When the entire political class of a nation is so consumed by a furtively distrustful mindset, there is never a correct time to trouble the state with a demand for greater rights or greater equality. Vengeance will always follow. Faced with such a titanic challenge, anyone who wants to change things has to make a calculation: to venture further into radicalism and militancy? Or to give up the fight altogether?

Refik Halid eventually chose to give up. After 15 years in exile, he coolly abandoned his opposition to the CUP and the Kemalists, bowdlerized much of his published work, and declared his obeisance to the Republic in 1938. His career after that was mostly a string of apolitical, pulpy paperbacks. He gave up his status as a muhalif: a dissenter, an oppositionist.

Throughout “A Past Against History,” Philliou evokes the concept of muhalafet to examine the liberal wing of Ottoman and Turkish politics from 1908 to 1965. It is clearly meant to evoke the plight of journalists and writers in Turkey today; Refik Halid can stand in for a Can Dündar or an Ahmet Altan, or any number of imprisoned nonconformists.
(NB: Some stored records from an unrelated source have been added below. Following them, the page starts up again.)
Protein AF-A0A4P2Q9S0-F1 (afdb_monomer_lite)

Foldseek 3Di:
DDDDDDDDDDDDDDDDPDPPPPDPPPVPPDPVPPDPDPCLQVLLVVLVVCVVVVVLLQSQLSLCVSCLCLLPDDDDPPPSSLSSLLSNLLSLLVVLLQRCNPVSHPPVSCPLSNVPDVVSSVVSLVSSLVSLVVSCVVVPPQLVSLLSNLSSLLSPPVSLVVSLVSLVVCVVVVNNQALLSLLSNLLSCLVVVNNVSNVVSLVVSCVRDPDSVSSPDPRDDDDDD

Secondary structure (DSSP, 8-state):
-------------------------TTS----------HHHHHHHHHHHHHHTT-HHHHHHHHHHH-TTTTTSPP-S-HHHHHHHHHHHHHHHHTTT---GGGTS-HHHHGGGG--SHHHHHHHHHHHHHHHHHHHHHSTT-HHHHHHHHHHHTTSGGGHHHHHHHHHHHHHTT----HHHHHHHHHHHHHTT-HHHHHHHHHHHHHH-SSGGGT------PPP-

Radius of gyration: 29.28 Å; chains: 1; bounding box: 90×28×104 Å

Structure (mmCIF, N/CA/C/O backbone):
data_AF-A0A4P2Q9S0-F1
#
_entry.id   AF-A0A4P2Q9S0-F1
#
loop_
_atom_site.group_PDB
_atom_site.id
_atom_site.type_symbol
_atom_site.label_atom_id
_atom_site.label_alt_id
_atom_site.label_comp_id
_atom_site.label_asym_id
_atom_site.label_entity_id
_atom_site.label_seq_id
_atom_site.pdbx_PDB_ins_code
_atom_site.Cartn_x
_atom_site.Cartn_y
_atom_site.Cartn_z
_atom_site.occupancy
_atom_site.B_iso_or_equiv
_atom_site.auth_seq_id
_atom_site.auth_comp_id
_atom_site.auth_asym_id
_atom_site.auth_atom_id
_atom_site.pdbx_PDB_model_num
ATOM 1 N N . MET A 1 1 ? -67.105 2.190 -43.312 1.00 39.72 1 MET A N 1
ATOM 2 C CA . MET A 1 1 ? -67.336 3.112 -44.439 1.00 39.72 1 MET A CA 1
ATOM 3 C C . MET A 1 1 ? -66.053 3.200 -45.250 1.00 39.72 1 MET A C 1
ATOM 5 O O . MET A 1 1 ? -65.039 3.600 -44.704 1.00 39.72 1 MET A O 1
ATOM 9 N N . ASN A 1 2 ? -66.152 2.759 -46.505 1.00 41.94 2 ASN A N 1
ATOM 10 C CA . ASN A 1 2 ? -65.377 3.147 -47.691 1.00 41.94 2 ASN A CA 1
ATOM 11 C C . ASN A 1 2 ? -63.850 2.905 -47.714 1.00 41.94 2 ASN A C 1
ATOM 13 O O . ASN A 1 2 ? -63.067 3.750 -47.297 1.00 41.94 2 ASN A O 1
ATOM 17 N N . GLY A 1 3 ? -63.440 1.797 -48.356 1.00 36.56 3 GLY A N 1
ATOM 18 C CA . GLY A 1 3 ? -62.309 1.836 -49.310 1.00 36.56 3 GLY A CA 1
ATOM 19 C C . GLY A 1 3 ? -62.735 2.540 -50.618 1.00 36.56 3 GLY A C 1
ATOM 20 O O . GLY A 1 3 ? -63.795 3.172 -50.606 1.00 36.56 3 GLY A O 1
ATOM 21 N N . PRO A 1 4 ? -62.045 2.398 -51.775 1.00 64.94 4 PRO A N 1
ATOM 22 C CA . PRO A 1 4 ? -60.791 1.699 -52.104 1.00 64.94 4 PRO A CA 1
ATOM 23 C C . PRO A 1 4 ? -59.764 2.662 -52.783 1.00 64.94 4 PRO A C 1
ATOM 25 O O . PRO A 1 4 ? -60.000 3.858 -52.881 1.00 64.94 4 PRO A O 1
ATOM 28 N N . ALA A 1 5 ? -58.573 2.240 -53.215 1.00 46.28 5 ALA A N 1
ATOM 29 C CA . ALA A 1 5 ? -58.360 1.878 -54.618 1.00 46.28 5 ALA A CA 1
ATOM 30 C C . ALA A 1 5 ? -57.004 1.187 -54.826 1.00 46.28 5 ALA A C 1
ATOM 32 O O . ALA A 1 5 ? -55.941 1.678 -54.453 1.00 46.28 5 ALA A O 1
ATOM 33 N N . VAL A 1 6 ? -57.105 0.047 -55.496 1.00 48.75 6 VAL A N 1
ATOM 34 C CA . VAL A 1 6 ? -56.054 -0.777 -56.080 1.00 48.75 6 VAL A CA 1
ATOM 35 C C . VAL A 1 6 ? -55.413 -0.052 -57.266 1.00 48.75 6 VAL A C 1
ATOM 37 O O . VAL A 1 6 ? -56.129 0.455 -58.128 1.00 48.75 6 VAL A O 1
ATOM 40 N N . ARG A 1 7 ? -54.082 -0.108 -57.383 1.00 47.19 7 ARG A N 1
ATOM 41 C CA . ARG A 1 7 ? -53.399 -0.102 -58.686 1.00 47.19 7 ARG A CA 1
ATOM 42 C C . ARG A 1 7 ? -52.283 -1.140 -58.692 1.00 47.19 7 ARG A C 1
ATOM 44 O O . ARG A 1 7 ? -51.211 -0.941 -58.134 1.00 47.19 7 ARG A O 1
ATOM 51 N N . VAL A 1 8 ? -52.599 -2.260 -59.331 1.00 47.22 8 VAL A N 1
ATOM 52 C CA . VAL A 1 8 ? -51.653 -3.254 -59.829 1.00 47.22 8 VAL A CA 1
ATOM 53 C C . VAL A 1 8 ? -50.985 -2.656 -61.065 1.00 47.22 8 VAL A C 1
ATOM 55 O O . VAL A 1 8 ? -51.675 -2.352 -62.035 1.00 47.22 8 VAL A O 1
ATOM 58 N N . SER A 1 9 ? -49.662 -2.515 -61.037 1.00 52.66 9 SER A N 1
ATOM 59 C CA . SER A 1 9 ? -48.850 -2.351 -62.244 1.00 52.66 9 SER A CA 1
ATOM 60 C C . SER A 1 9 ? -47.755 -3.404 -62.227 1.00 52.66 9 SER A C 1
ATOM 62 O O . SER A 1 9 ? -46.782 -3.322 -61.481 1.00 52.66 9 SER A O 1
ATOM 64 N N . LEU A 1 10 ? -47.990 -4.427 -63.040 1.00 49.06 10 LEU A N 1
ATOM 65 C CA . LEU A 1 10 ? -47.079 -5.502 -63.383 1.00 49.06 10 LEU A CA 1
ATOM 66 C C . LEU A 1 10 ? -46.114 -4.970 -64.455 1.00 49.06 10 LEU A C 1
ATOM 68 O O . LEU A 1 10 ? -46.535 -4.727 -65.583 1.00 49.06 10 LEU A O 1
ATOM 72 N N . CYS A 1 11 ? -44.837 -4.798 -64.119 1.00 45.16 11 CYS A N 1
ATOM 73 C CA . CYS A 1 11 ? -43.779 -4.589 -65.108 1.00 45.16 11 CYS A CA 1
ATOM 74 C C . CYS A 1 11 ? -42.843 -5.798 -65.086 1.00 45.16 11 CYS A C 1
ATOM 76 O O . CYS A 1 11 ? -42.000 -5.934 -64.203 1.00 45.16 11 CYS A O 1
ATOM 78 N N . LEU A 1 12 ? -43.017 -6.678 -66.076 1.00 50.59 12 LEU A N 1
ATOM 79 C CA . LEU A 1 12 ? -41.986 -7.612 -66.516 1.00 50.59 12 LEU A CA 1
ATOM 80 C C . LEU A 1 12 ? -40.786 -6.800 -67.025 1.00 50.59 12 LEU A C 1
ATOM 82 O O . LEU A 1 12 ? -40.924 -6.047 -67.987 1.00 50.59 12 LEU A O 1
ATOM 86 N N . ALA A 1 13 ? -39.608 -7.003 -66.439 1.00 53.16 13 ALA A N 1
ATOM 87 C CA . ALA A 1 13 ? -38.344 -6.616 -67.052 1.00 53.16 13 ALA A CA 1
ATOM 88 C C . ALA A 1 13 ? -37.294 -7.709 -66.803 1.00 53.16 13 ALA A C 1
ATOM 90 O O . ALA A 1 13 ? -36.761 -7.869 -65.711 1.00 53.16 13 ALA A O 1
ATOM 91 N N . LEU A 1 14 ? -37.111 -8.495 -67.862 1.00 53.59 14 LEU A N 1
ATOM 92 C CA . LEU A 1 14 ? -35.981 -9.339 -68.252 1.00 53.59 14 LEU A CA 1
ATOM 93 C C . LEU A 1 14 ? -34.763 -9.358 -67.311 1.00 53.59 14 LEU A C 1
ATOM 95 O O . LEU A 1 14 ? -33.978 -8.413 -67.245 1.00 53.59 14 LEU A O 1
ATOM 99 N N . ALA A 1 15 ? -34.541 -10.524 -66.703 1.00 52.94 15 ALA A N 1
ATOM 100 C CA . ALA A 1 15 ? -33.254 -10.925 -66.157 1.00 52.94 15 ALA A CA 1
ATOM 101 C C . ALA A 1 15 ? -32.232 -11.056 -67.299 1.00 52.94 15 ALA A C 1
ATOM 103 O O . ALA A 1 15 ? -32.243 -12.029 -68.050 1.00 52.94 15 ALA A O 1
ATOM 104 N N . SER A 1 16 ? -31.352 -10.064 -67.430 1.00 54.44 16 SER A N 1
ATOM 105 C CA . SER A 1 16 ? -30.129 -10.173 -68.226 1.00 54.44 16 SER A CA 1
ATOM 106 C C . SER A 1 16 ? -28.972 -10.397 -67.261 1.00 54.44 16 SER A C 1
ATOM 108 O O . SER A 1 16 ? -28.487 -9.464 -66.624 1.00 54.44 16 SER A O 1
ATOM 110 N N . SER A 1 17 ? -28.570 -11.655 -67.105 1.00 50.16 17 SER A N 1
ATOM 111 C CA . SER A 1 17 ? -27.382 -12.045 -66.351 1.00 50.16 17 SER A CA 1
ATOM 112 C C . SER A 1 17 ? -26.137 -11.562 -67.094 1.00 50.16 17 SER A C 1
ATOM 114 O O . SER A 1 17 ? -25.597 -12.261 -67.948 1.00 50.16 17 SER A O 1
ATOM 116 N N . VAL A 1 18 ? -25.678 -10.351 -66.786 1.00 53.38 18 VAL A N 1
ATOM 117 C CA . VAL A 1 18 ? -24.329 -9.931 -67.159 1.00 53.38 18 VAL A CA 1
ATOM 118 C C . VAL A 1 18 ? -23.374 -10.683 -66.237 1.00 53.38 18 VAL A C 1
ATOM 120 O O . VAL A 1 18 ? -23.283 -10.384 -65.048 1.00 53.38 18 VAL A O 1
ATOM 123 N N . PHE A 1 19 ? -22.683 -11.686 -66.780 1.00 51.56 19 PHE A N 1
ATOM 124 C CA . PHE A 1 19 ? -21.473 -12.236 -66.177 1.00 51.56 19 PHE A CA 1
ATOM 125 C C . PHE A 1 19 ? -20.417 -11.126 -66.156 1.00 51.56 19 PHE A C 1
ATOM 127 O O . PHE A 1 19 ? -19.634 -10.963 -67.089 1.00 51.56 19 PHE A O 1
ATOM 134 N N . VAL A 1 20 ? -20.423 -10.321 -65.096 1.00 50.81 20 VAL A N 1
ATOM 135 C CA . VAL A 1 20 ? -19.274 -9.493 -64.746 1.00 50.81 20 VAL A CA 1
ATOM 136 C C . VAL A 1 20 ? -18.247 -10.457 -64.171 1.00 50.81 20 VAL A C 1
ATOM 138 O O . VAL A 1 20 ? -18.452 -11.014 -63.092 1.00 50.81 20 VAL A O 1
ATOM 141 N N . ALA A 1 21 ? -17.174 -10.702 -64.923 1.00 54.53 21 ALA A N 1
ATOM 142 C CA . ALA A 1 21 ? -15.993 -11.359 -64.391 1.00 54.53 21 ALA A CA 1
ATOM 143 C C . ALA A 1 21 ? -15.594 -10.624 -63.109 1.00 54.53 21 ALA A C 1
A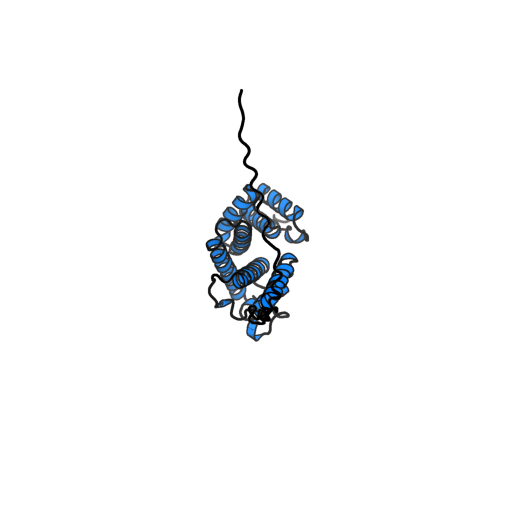T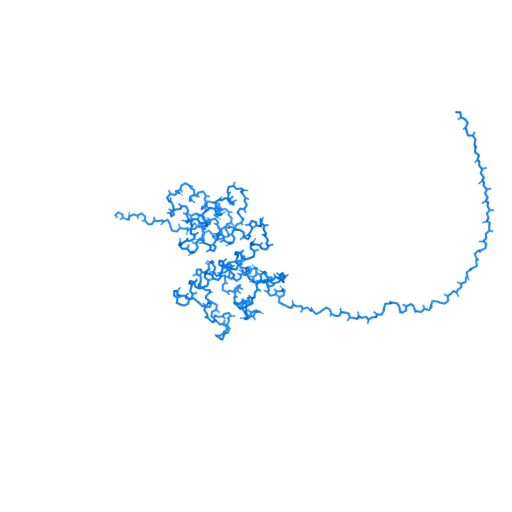OM 145 O O . ALA A 1 21 ? -15.383 -9.410 -63.124 1.00 54.53 21 ALA A O 1
ATOM 146 N N . SER A 1 22 ? -15.572 -11.347 -61.993 1.00 54.25 22 SER A N 1
ATOM 147 C CA . SER A 1 22 ? -15.096 -10.836 -60.718 1.00 54.25 22 SER A CA 1
ATOM 148 C C . SER A 1 22 ? -13.629 -10.459 -60.896 1.00 54.25 22 SER A C 1
ATOM 150 O O . SER A 1 22 ? -12.755 -11.316 -60.862 1.00 54.25 22 SER A O 1
ATOM 152 N N . GLY A 1 23 ? -13.363 -9.182 -61.169 1.00 54.53 23 GLY A N 1
ATOM 153 C CA . GLY A 1 23 ? -12.036 -8.626 -60.973 1.00 54.53 23 GLY A CA 1
ATOM 154 C C . GLY A 1 23 ? -11.733 -8.725 -59.487 1.00 54.53 23 GLY A C 1
ATOM 155 O O . GLY A 1 23 ? -12.552 -8.289 -58.673 1.00 54.53 23 GLY A O 1
ATOM 156 N N . ASP A 1 24 ? -10.609 -9.349 -59.147 1.00 50.75 24 ASP A N 1
ATOM 157 C CA . ASP A 1 24 ? -10.141 -9.482 -57.775 1.00 50.75 24 ASP A CA 1
ATOM 158 C C . ASP A 1 24 ? -10.191 -8.117 -57.089 1.00 50.75 24 ASP A C 1
ATOM 160 O O . ASP A 1 24 ? -9.455 -7.188 -57.426 1.00 50.75 24 ASP A O 1
ATOM 164 N N . ALA A 1 25 ? -11.100 -7.979 -56.127 1.00 50.94 25 ALA A N 1
ATOM 165 C CA . ALA A 1 25 ? -11.149 -6.817 -55.268 1.00 50.94 25 ALA A CA 1
ATOM 166 C C . ALA A 1 25 ? -9.941 -6.882 -54.324 1.00 50.94 25 ALA A C 1
ATOM 168 O O . ALA A 1 25 ? -10.049 -7.309 -53.176 1.00 50.94 25 ALA A O 1
ATOM 169 N N . SER A 1 26 ? -8.775 -6.431 -54.788 1.00 56.25 26 SER A N 1
ATOM 170 C CA . SER A 1 26 ? -7.623 -6.137 -53.934 1.00 56.25 26 SER A CA 1
ATOM 171 C C . SER A 1 26 ? -7.873 -4.825 -53.169 1.00 56.25 26 SER A C 1
ATOM 173 O O . SER A 1 26 ? -7.162 -3.837 -53.339 1.00 56.25 26 SER A O 1
ATOM 175 N N . ALA A 1 27 ? -8.944 -4.778 -52.372 1.00 51.78 27 ALA A N 1
ATOM 176 C CA . ALA A 1 27 ? -9.313 -3.628 -51.538 1.00 51.78 27 ALA A CA 1
ATOM 177 C C . ALA A 1 27 ? -8.921 -3.820 -50.064 1.00 51.78 27 ALA A C 1
ATOM 179 O O . ALA A 1 27 ? -8.885 -2.860 -49.298 1.00 51.78 27 ALA A O 1
ATOM 180 N N . CYS A 1 28 ? -8.550 -5.035 -49.664 1.00 58.38 28 CYS A N 1
ATOM 181 C CA . CYS A 1 28 ? -7.866 -5.273 -48.401 1.00 58.38 28 CYS A CA 1
ATOM 182 C C . CYS A 1 28 ? -6.365 -5.214 -48.668 1.00 58.38 28 CYS A C 1
ATOM 184 O O . CYS A 1 28 ? -5.704 -6.246 -48.750 1.00 58.38 28 CYS A O 1
ATOM 186 N N . GLY A 1 29 ? -5.846 -3.997 -48.865 1.00 53.88 29 GLY A N 1
ATOM 187 C CA . GLY A 1 29 ? -4.413 -3.739 -48.802 1.00 53.88 29 GLY A CA 1
ATOM 188 C C . GLY A 1 29 ? -3.883 -4.359 -47.516 1.00 53.88 29 GLY A C 1
ATOM 189 O O . GLY A 1 29 ? -4.175 -3.874 -46.423 1.00 53.88 29 GLY A O 1
ATOM 190 N N . GLY A 1 30 ? -3.198 -5.491 -47.671 1.00 56.34 30 GLY A N 1
ATOM 191 C CA . GLY A 1 30 ? -2.627 -6.282 -46.599 1.00 56.34 30 GLY A CA 1
ATOM 192 C C . GLY A 1 30 ? -1.534 -5.486 -45.919 1.00 56.34 30 GLY A C 1
ATOM 193 O O . GLY A 1 30 ? -0.361 -5.614 -46.245 1.00 56.34 30 GLY A O 1
ATOM 194 N N . VAL A 1 31 ? -1.922 -4.660 -44.957 1.00 58.16 31 VAL A N 1
ATOM 195 C CA . VAL A 1 31 ? -1.035 -4.378 -43.845 1.00 58.16 31 VAL A CA 1
ATOM 196 C C . VAL A 1 31 ? -1.281 -5.524 -42.885 1.00 58.16 31 VAL A C 1
ATOM 198 O O . VAL A 1 31 ? -2.261 -5.538 -42.142 1.00 58.16 31 VAL A O 1
ATOM 201 N N . GLU A 1 32 ? -0.428 -6.536 -42.964 1.00 56.34 32 GLU A N 1
ATOM 202 C CA . GLU A 1 32 ? -0.303 -7.542 -41.921 1.00 56.34 32 GLU A CA 1
ATOM 203 C C . GLU A 1 32 ? 0.202 -6.795 -40.675 1.00 56.34 32 GLU A C 1
ATOM 205 O O . GLU A 1 32 ? 1.400 -6.661 -40.431 1.00 56.34 32 GLU A O 1
ATOM 210 N N . VAL A 1 33 ? -0.718 -6.163 -39.937 1.00 59.28 33 VAL A N 1
ATOM 211 C CA . VAL A 1 33 ? -0.406 -5.507 -38.668 1.00 59.28 33 VA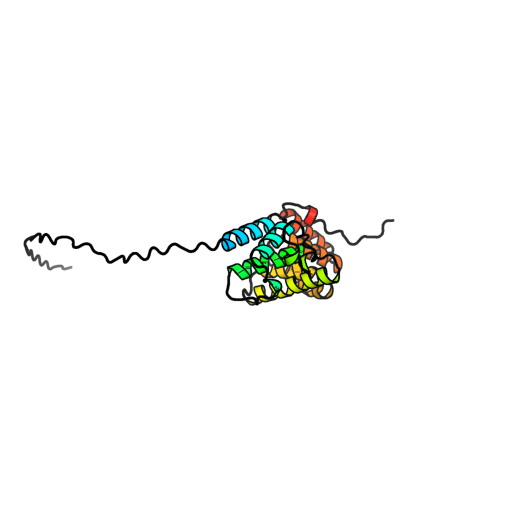L A CA 1
ATOM 212 C C . VAL A 1 33 ? -0.163 -6.635 -37.687 1.00 59.28 33 VAL A C 1
ATOM 214 O O . VAL A 1 33 ? -1.073 -7.079 -36.995 1.00 59.28 33 VAL A O 1
ATOM 217 N N . MET A 1 34 ? 1.063 -7.144 -37.669 1.00 58.34 34 MET A N 1
ATOM 218 C CA . MET A 1 34 ? 1.498 -8.073 -36.646 1.00 58.34 34 MET A CA 1
ATOM 219 C C . MET A 1 34 ? 1.488 -7.287 -35.328 1.00 58.34 34 MET A C 1
ATOM 221 O O . MET A 1 34 ? 2.289 -6.359 -35.175 1.00 58.34 34 MET A O 1
ATOM 225 N N . PRO A 1 35 ? 0.546 -7.552 -34.402 1.00 66.62 35 PRO A N 1
ATOM 226 C CA . PRO A 1 35 ? 0.446 -6.754 -33.194 1.00 66.62 35 PRO A CA 1
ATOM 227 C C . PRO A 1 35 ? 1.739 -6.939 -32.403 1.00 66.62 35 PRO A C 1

Muhalafet is a slippery term, though, malleable and effervescent, meaning anything from “internal dissent” to “partisan opposition.” Philliou writes, “Today, the word carries a charged valence, of the principled heroism — often doomed to tragedy — of someone from a position of privilege, that is, within the Turkish elite, who speaks truth to power.” Yet if there is anything that can be gleaned from human struggles for liberation, it is that “speaking truth to power” has never worked. So long as it remains a principle and not a practice, so long as “speaking truth” remains in the realm of the imaginary, it will always be defeated. Power, in the form of a mass of organized people all heaving in one direction, must be wielded, not just spoken about.

The CUP knew this, even in its earliest days. As a modern political formation, they identified that any kind of future project to reform the Ottoman Empire required mobilizing its people. While the liberals — Refik Halid among them — contented themselves with noble complaints and appeals to reason, the CUP built an efficient machine of party organizers and local bosses. Even before the First World War, it could boast of 850,000 members in 360 regional branches. Kemal understood this basic point, too. The nation would succumb to its partitioners unless its people — newly homogenized — could be hauled up from their postwar despair and pointed in the direction of a clearly defined enemy.
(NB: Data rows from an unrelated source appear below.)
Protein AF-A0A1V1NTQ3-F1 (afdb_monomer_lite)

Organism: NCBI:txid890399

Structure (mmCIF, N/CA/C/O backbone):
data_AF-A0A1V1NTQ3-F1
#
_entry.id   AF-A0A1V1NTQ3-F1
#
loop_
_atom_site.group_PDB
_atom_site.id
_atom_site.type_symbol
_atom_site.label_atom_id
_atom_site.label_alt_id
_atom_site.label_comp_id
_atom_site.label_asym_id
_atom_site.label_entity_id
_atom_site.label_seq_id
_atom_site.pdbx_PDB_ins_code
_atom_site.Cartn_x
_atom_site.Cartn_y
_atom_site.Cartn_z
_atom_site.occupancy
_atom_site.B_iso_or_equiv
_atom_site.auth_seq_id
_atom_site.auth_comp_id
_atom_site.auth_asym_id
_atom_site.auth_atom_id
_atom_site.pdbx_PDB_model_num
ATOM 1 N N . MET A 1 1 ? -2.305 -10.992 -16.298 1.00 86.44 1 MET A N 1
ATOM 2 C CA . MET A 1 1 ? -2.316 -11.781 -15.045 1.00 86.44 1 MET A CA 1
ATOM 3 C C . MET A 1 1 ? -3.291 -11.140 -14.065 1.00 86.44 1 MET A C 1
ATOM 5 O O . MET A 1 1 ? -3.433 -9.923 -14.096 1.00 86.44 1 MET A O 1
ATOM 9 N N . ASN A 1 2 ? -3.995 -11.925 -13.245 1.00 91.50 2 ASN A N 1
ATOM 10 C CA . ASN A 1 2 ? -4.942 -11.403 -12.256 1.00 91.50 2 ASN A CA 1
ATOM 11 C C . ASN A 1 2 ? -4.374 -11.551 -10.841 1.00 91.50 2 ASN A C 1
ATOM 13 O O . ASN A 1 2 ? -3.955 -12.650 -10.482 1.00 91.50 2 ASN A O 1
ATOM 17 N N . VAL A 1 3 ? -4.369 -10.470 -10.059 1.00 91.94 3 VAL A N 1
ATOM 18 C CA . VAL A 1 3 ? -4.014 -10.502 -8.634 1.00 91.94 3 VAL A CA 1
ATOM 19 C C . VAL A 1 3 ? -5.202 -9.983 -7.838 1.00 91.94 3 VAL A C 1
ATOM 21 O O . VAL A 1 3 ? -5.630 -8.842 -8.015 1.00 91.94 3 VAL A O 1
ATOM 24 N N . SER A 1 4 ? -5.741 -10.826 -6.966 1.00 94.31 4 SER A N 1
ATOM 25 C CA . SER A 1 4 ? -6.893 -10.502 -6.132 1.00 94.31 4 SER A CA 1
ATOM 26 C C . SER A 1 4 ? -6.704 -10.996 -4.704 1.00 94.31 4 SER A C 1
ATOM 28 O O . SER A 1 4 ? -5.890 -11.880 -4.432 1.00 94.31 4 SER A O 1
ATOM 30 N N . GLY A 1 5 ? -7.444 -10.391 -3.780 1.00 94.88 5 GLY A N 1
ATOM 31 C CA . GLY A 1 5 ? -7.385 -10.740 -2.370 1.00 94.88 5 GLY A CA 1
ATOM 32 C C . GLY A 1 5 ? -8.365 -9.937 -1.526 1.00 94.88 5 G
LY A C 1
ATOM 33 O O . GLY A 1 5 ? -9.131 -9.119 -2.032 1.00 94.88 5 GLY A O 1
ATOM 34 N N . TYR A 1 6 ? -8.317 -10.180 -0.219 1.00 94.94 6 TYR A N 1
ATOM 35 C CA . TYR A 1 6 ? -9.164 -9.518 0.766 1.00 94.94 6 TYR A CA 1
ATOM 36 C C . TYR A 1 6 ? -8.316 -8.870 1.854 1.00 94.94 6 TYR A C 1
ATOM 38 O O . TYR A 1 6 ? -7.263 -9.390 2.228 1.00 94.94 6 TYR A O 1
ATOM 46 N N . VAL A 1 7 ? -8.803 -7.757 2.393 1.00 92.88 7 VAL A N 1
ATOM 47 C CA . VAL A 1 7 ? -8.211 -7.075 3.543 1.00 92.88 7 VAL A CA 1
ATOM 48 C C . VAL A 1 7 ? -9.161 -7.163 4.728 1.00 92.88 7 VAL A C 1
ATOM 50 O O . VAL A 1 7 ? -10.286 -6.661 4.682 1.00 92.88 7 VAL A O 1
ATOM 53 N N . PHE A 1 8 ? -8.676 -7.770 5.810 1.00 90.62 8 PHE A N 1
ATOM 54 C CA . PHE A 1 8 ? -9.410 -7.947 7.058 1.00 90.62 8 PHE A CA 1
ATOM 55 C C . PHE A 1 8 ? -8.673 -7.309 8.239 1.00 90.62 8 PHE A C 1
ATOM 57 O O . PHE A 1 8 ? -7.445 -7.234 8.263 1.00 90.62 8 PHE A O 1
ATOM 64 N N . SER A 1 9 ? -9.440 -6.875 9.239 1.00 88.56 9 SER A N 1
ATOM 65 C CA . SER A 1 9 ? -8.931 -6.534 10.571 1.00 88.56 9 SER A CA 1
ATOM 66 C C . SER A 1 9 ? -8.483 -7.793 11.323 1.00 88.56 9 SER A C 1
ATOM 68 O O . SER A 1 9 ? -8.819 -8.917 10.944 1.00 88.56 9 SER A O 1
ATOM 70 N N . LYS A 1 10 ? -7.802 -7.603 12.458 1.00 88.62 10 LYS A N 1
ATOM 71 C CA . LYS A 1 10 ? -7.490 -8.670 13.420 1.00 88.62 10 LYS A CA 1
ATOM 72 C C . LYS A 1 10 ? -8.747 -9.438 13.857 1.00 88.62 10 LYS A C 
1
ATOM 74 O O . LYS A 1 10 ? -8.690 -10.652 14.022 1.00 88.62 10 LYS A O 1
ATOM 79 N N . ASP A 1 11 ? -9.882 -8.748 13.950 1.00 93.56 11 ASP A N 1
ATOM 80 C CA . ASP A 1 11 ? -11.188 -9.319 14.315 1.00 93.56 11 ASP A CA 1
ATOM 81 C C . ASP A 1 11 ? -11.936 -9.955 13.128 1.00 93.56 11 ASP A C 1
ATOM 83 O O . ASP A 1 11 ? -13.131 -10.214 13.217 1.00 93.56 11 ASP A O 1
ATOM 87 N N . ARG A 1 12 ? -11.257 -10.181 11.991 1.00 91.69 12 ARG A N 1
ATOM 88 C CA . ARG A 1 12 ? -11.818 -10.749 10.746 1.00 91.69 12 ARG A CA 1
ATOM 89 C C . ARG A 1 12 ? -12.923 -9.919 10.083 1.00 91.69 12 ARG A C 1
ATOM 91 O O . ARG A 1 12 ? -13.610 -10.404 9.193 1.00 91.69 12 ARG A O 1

The siege mentality may be the defining feature of Turkish politics, but, in fact, the struggle for democracy there is much the same as anywhere else in the world because it confronts what afflicts so many. Alienation. Disillusionment. The abandoning of the foundational idea that the world can be remade by collective action — or even that one person lives in a shared reality with another. Nevertheless, a liberal or even a socialist opposition will be doomed if it rests on a purely aesthetic model of politics. Morals and theories alone won’t save you. “Cease quoting laws,” the Roman general Pompey once said, “to men with swords.”